Montalvo Javier, García-Martín Álvaro, Carballeira Pablo, SanMiguel Juan C
Video Processing and Understanding Lab, Escuela Politécnica Superior, Universidad Autónoma de Madrid, 28049 Madrid, Spain.
J Imaging. 2025 May 22;11(6):172. doi: 10.3390/jimaging11060172.

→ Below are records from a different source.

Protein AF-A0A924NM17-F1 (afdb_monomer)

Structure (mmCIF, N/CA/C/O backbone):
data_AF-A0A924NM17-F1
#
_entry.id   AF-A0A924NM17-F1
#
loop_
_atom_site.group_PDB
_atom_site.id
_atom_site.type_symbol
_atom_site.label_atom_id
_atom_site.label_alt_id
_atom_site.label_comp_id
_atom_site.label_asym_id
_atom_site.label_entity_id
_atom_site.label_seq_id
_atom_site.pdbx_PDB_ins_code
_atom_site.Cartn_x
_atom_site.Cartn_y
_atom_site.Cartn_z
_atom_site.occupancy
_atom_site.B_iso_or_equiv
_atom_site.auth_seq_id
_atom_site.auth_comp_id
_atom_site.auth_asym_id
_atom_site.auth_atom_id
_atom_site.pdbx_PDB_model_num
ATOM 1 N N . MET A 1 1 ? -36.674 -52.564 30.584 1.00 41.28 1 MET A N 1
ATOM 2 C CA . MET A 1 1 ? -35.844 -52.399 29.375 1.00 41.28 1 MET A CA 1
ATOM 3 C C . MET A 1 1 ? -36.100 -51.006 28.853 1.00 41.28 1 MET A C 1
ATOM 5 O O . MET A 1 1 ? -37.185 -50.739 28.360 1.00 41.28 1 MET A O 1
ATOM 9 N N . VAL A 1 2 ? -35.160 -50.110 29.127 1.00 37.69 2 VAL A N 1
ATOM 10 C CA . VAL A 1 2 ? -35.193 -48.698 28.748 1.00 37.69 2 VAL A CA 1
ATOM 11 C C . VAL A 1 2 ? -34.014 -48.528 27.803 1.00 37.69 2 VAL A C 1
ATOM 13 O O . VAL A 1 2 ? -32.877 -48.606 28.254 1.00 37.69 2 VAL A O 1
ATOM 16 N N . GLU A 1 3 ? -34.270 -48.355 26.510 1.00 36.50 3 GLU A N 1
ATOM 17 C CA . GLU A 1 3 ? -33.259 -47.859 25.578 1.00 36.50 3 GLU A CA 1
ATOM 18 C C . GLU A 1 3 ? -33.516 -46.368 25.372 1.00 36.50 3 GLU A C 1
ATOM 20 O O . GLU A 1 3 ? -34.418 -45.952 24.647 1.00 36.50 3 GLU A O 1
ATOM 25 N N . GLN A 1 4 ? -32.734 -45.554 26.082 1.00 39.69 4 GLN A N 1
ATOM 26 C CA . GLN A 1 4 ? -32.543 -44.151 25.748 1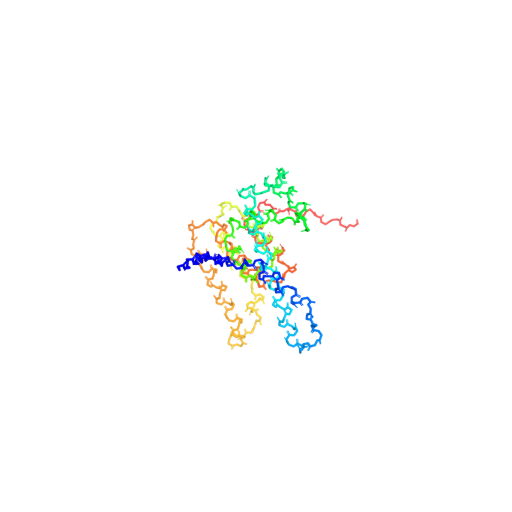.00 39.69 4 GLN A CA 1
ATOM 27 C C . GLN A 1 4 ? -31.522 -44.084 24.611 1.00 39.69 4 GLN A C 1
ATOM 29 O O . GLN A 1 4 ? -30.320 -44.228 24.826 1.00 39.69 4 GLN A O 1
ATOM 34 N N . GLY A 1 5 ? -32.014 -43.865 23.392 1.00 36.22 5 GLY A N 1
ATOM 35 C CA . GLY A 1 5 ? -31.198 -43.447 22.260 1.00 36.22 5 GLY A CA 1
ATOM 36 C C . GLY A 1 5 ? -30.744 -42.005 22.465 1.00 36.22 5 GLY A C 1
ATOM 37 O O . GLY A 1 5 ? -31.461 -41.065 22.124 1.00 36.22 5 GLY A O 1
ATOM 38 N N . GLY A 1 6 ? -29.562 -41.836 23.057 1.00 34.19 6 GLY A N 1
ATOM 39 C CA . GLY A 1 6 ? -28.869 -40.558 23.134 1.00 34.19 6 GLY A CA 1
ATOM 40 C C . GLY A 1 6 ? -28.460 -40.101 21.738 1.00 34.19 6 GLY A C 1
ATOM 41 O O . GLY A 1 6 ? -27.451 -40.549 21.200 1.00 34.19 6 GLY A O 1
ATOM 42 N N . CYS A 1 7 ? -29.249 -39.201 21.154 1.00 37.62 7 CYS A N 1
ATOM 43 C CA . CYS A 1 7 ? -28.841 -38.422 19.996 1.00 37.62 7 CYS A CA 1
ATOM 44 C C . CYS A 1 7 ? -27.774 -37.429 20.469 1.00 37.62 7 CYS A C 1
ATOM 46 O O . CYS A 1 7 ? -28.079 -36.362 21.004 1.00 37.62 7 CYS A O 1
ATOM 48 N N . GLY A 1 8 ? -26.511 -37.836 20.348 1.00 33.50 8 GLY A N 1
ATOM 49 C CA . GLY A 1 8 ? -25.374 -36.948 20.496 1.00 33.50 8 GLY A CA 1
ATOM 50 C C . GLY A 1 8 ? -25.465 -35.869 19.429 1.00 33.50 8 GLY A C 1
ATOM 51 O O . GLY A 1 8 ? -25.154 -36.111 18.265 1.00 33.50 8 GLY A O 1
ATOM 52 N N . VAL A 1 9 ? -25.892 -34.673 19.829 1.00 41.97 9 VAL A N 1
ATOM 53 C CA . VAL A 1 9 ? -25.635 -33.456 19.064 1.00 41.97 9 VAL A CA 1
ATOM 54 C C . VAL A 1 9 ? -24.127 -33.257 19.118 1.00 41.9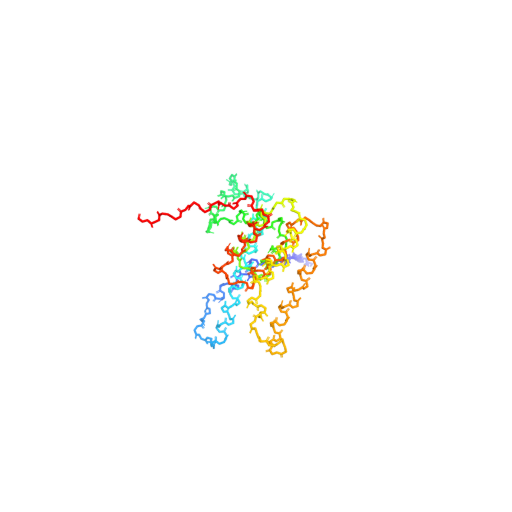7 9 VAL A C 1
ATOM 56 O O . VAL A 1 9 ? -23.581 -32.714 20.077 1.00 41.97 9 VAL A O 1
ATOM 59 N N . VAL A 1 10 ? -23.440 -33.784 18.107 1.00 41.84 10 VAL A N 1
ATOM 60 C CA . VAL A 1 10 ? -22.050 -33.446 17.836 1.00 41.84 10 VAL A CA 1
ATOM 61 C C . VAL A 1 10 ? -22.067 -31.965 17.492 1.00 41.84 10 VAL A C 1
ATOM 63 O O . VAL A 1 10 ? -22.464 -31.573 16.396 1.00 41.84 10 VAL A O 1
ATOM 66 N N . GLY A 1 11 ? -21.719 -31.138 18.476 1.00 38.94 11 GLY A N 1
ATOM 67 C CA . GLY A 1 11 ? -21.438 -29.732 18.265 1.00 38.94 11 GLY A CA 1
ATOM 68 C C . GLY A 1 11 ? -20.353 -29.641 17.206 1.00 38.94 11 GLY A C 1
ATOM 69 O O . GLY A 1 11 ? -19.186 -29.914 17.476 1.00 38.94 11 GLY A O 1
ATOM 70 N N . SER A 1 12 ? -20.754 -29.299 15.984 1.00 41.38 12 SER A N 1
ATOM 71 C CA . SER A 1 12 ? -19.838 -28.799 14.975 1.00 41.38 12 SER A CA 1
ATOM 72 C C . SER A 1 12 ? -19.287 -27.498 15.536 1.00 41.38 12 SER A C 1
ATOM 74 O O . SER A 1 12 ? -19.922 -26.452 15.417 1.00 41.38 12 SER A O 1
ATOM 76 N N . GLY A 1 13 ? -18.144 -27.582 16.217 1.00 41.59 13 GLY A N 1
ATOM 77 C CA . GLY A 1 13 ? -17.330 -26.435 16.585 1.00 41.59 13 GLY A CA 1
ATOM 78 C C . GLY A 1 13 ? -16.837 -25.780 15.305 1.00 41.59 13 GLY A C 1
ATOM 79 O O . GLY A 1 13 ? -15.712 -26.021 14.875 1.00 41.59 13 GLY A O 1
ATOM 80 N N . ALA A 1 14 ? -17.710 -25.016 14.651 1.00 54.62 14 ALA A N 1
ATOM 81 C CA . ALA A 1 14 ? -17.297 -24.080 13.631 1.00 54.62 14 ALA A CA 1
ATOM 82 C C . ALA A 1 14 ? -16.340 -23.124 14.339 1.00 54.62 14 ALA A C 1
ATOM 84 O O . ALA A 1 14 ? -16.730 -22.446 15.288 1.00 54.62 14 ALA A O 1
ATOM 85 N N . ALA A 1 15 ? -15.066 -23.172 13.953 1.00 59.88 15 ALA A N 1
ATOM 86 C CA . ALA A 1 15 ? -14.093 -22.203 14.414 1.00 59.88 15 ALA A CA 1
ATOM 87 C C . ALA A 1 15 ? -14.682 -20.817 14.143 1.00 59.88 15 ALA A C 1
ATOM 89 O O . ALA A 1 15 ? -15.034 -20.523 12.999 1.00 59.88 15 ALA A O 1
ATOM 90 N N . GLU A 1 16 ? -14.846 -20.025 15.201 1.00 73.00 16 GLU A N 1
ATOM 91 C CA . GLU A 1 16 ? -15.342 -18.657 15.108 1.00 73.00 16 GLU A CA 1
ATOM 92 C C . GLU A 1 16 ? -14.527 -17.932 14.037 1.00 73.00 16 GLU A C 1
ATOM 94 O O . GLU A 1 16 ? -13.287 -17.964 14.034 1.00 73.00 16 GLU A O 1
ATOM 99 N N . SER A 1 17 ? -15.220 -17.381 13.046 1.00 89.25 17 SER A N 1
ATOM 100 C CA . SER A 1 17 ? -14.556 -16.765 11.909 1.00 89.25 17 SER A CA 1
ATOM 101 C C . SER A 1 17 ? -13.763 -15.547 12.387 1.00 89.25 17 SER A C 1
ATOM 103 O O . SER A 1 17 ? -14.159 -14.834 13.309 1.00 89.25 17 SER A O 1
ATOM 105 N N . GLY A 1 18 ? -12.638 -15.246 11.732 1.00 90.44 18 GLY A N 1
ATOM 106 C CA . GLY A 1 18 ? -11.838 -14.070 12.096 1.00 90.44 18 GLY A CA 1
ATOM 107 C C . GLY A 1 18 ? -12.624 -12.747 12.039 1.00 90.44 18 GLY A C 1
ATOM 108 O O . GLY A 1 18 ? -12.280 -11.802 12.744 1.00 90.44 18 GLY A O 1
ATOM 109 N N . VAL A 1 19 ? -13.695 -12.683 11.237 1.00 91.56 19 VAL A N 1
ATOM 110 C CA . VAL A 1 19 ? -14.595 -11.521 11.131 1.00 91.56 19 VAL A CA 1
ATOM 111 C C . VAL A 1 19 ? -15.506 -11.387 12.356 1.00 91.56 19 VAL A C 1
ATOM 113 O O . VAL A 1 19 ? -15.736 -10.267 12.814 1.00 91.56 19 VAL A O 1
ATOM 116 N N . GLU A 1 20 ? -15.988 -12.497 12.918 1.00 92.94 20 GLU A N 1
ATOM 117 C CA . GLU A 1 20 ? -16.776 -12.497 14.162 1.00 92.94 20 GLU A CA 1
ATOM 118 C C . GLU A 1 20 ? -15.915 -12.026 15.340 1.00 92.94 20 GLU A C 1
ATOM 120 O O . GLU A 1 20 ? -16.287 -11.077 16.035 1.00 92.94 20 GLU A O 1
ATOM 125 N N . LEU A 1 21 ? -14.698 -12.571 15.467 1.00 94.12 21 LEU A N 1
ATOM 126 C CA . LEU A 1 21 ? -13.728 -12.143 16.483 1.00 94.12 21 LEU A CA 1
ATOM 127 C C . LEU A 1 21 ? -13.372 -10.653 16.360 1.00 94.12 21 LEU A C 1
ATOM 129 O O . LEU A 1 21 ? -13.262 -9.946 17.364 1.00 94.12 21 LEU A O 1
ATOM 133 N N . LEU A 1 22 ? -13.197 -10.157 15.130 1.00 94.44 22 LEU A N 1
ATOM 134 C CA . LEU A 1 22 ? -12.926 -8.742 14.882 1.00 94.44 22 LEU A CA 1
ATOM 135 C C . LEU A 1 22 ? -14.117 -7.861 15.271 1.00 94.44 22 LEU A C 1
ATOM 137 O O . LEU A 1 22 ? -13.914 -6.822 15.897 1.00 94.44 22 LEU A O 1
ATOM 141 N N . THR A 1 23 ? -15.339 -8.264 14.921 1.00 94.44 23 THR A N 1
ATOM 142 C CA . THR A 1 23 ? -16.564 -7.527 15.267 1.00 94.44 23 THR A CA 1
ATOM 143 C C . THR A 1 23 ? -16.694 -7.381 16.782 1.00 94.44 23 THR A C 1
ATOM 145 O O . THR A 1 23 ? -16.811 -6.259 17.275 1.00 94.44 23 THR A O 1
ATOM 148 N N . ALA A 1 24 ? -16.537 -8.477 17.531 1.00 94.12 24 ALA A N 1
ATOM 149 C CA . ALA A 1 24 ? -16.566 -8.450 18.993 1.00 94.12 24 ALA A CA 1
ATOM 150 C C . ALA A 1 24 ? -15.457 -7.558 19.591 1.00 94.12 24 ALA A C 1
ATOM 152 O O . ALA A 1 24 ? -15.680 -6.809 20.547 1.00 94.12 24 ALA A O 1
ATOM 153 N N . ALA A 1 25 ? -14.249 -7.589 19.014 1.00 94.94 25 ALA A N 1
ATOM 154 C CA . ALA A 1 25 ? -13.151 -6.727 19.447 1.00 94.94 25 ALA A CA 1
ATOM 155 C C . ALA A 1 25 ? -13.428 -5.235 19.179 1.00 94.94 25 ALA A C 1
ATOM 157 O O . ALA A 1 25 ? -13.093 -4.392 20.014 1.00 94.94 25 ALA A O 1
ATOM 158 N N . LEU A 1 26 ? -14.046 -4.898 18.042 1.00 95.19 26 LEU A N 1
ATOM 159 C CA . LEU A 1 26 ? -14.436 -3.525 17.709 1.00 95.19 26 LEU A CA 1
ATOM 160 C C . LEU A 1 26 ? -15.523 -3.004 18.650 1.00 95.19 26 LEU A C 1
ATOM 162 O O . LEU A 1 26 ? -15.396 -1.887 19.149 1.00 95.19 26 LEU A O 1
ATOM 166 N N . GLU A 1 27 ? -16.543 -3.810 18.945 1.00 96.06 27 GLU A N 1
ATOM 167 C CA . GLU A 1 27 ? -17.586 -3.456 19.917 1.00 96.06 27 GLU A CA 1
ATOM 168 C C . GLU A 1 27 ? -16.981 -3.134 21.283 1.00 96.06 27 GLU A C 1
ATOM 170 O O . GLU A 1 27 ? -17.273 -2.088 21.864 1.00 96.06 27 GLU A O 1
ATOM 175 N N . ARG A 1 28 ? -16.047 -3.968 21.756 1.00 94.06 28 ARG A N 1
ATOM 176 C CA . ARG A 1 28 ? -15.311 -3.696 22.994 1.00 94.06 28 ARG A CA 1
ATOM 177 C C . ARG A 1 28 ? -14.544 -2.374 22.921 1.00 94.06 28 ARG A C 1
ATOM 179 O O . ARG A 1 28 ? -14.691 -1.546 23.816 1.00 94.06 28 ARG A O 1
ATOM 186 N N . LEU A 1 29 ? -13.768 -2.149 21.858 1.00 93.56 29 LEU A N 1
ATOM 187 C CA . LEU A 1 29 ? -12.978 -0.924 21.683 1.00 93.56 29 LEU A CA 1
ATOM 188 C C . LEU A 1 29 ? -13.833 0.350 21.683 1.00 93.56 29 LEU A C 1
ATOM 190 O O . LEU A 1 29 ? -13.367 1.373 22.182 1.00 93.56 29 LEU A O 1
ATOM 194 N N . LEU A 1 30 ? -15.054 0.289 21.141 1.00 94.25 30 LEU A N 1
ATOM 195 C CA . LEU A 1 30 ? -15.996 1.414 21.097 1.00 94.25 30 LEU A CA 1
ATOM 196 C C . LEU A 1 30 ? -16.582 1.769 22.473 1.00 94.25 30 LEU A C 1
ATOM 198 O O . LEU A 1 30 ? -17.036 2.895 22.659 1.00 94.25 30 LEU A O 1
ATOM 202 N N . THR A 1 31 ? -16.570 0.837 23.429 1.00 93.62 31 THR A N 1
ATOM 203 C CA . THR A 1 31 ? -17.070 1.065 24.801 1.00 93.62 31 THR A CA 1
ATOM 204 C C . THR A 1 31 ? -16.002 1.548 25.783 1.00 93.62 31 THR A C 1
ATOM 206 O O . THR A 1 31 ? -16.324 1.957 26.897 1.00 93.62 31 THR A O 1
ATOM 209 N N . GLU A 1 32 ? -14.729 1.505 25.395 1.00 90.75 32 GLU A N 1
ATOM 210 C CA . GLU A 1 32 ? -13.617 1.943 26.235 1.00 90.75 32 GLU A CA 1
ATOM 211 C C . GLU A 1 32 ? -13.416 3.462 26.130 1.00 90.75 32 GLU A C 1
ATOM 213 O O . GLU A 1 32 ? -13.370 4.004 25.028 1.00 90.75 32 GLU A O 1
ATOM 218 N N . ASP A 1 33 ? -13.227 4.147 27.264 1.00 89.56 33 ASP A N 1
ATOM 219 C CA . ASP A 1 33 ? -12.907 5.579 27.301 1.00 89.56 33 ASP A CA 1
ATOM 220 C C . ASP A 1 33 ? -11.385 5.810 27.176 1.00 89.56 33 ASP A C 1
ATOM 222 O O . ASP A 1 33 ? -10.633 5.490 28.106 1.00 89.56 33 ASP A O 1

Semantic segmentation is a computer vision task where classification is performed at the pixel level. Due to this, the process of labeling images for semantic segmentation is time-consuming and expensive. To mitigate this cost there has been a surge in the use of synthetically generated data-usually created using simulators or videogames-which, in combination with domain adaptation methods, can effectively learn how to segment real data. Still, these datasets have a particular limitation: due to their closed-set nature, it is not possible to include novel classes without modifying the tool used to generate them, which is often not public. Concurrently, generative models have made remarkable progress, particularly with the introduction of diffusion models, enabling the creation of high-quality images from text prompts without additional supervision. In this work, we propose an unsupervised pipeline that leverages Stable Diffusion and Segment Anything Module to generate class examples with an associated segmentation mask, and a method to integrate generated cutouts for novel classes in semantic segmentation datasets, all with minimal user input. Our approach aims to improve the performance of unsupervised domain adaptation methods by introducing novel samples into the training data without modifications to the underlying algorithms. With our methods, we show how models can not only effectively learn how to segment novel classes, with an average performance of 51% intersection over union for novel classes, but also reduce errors for other, already existing classes, reaching a higher performance level overall.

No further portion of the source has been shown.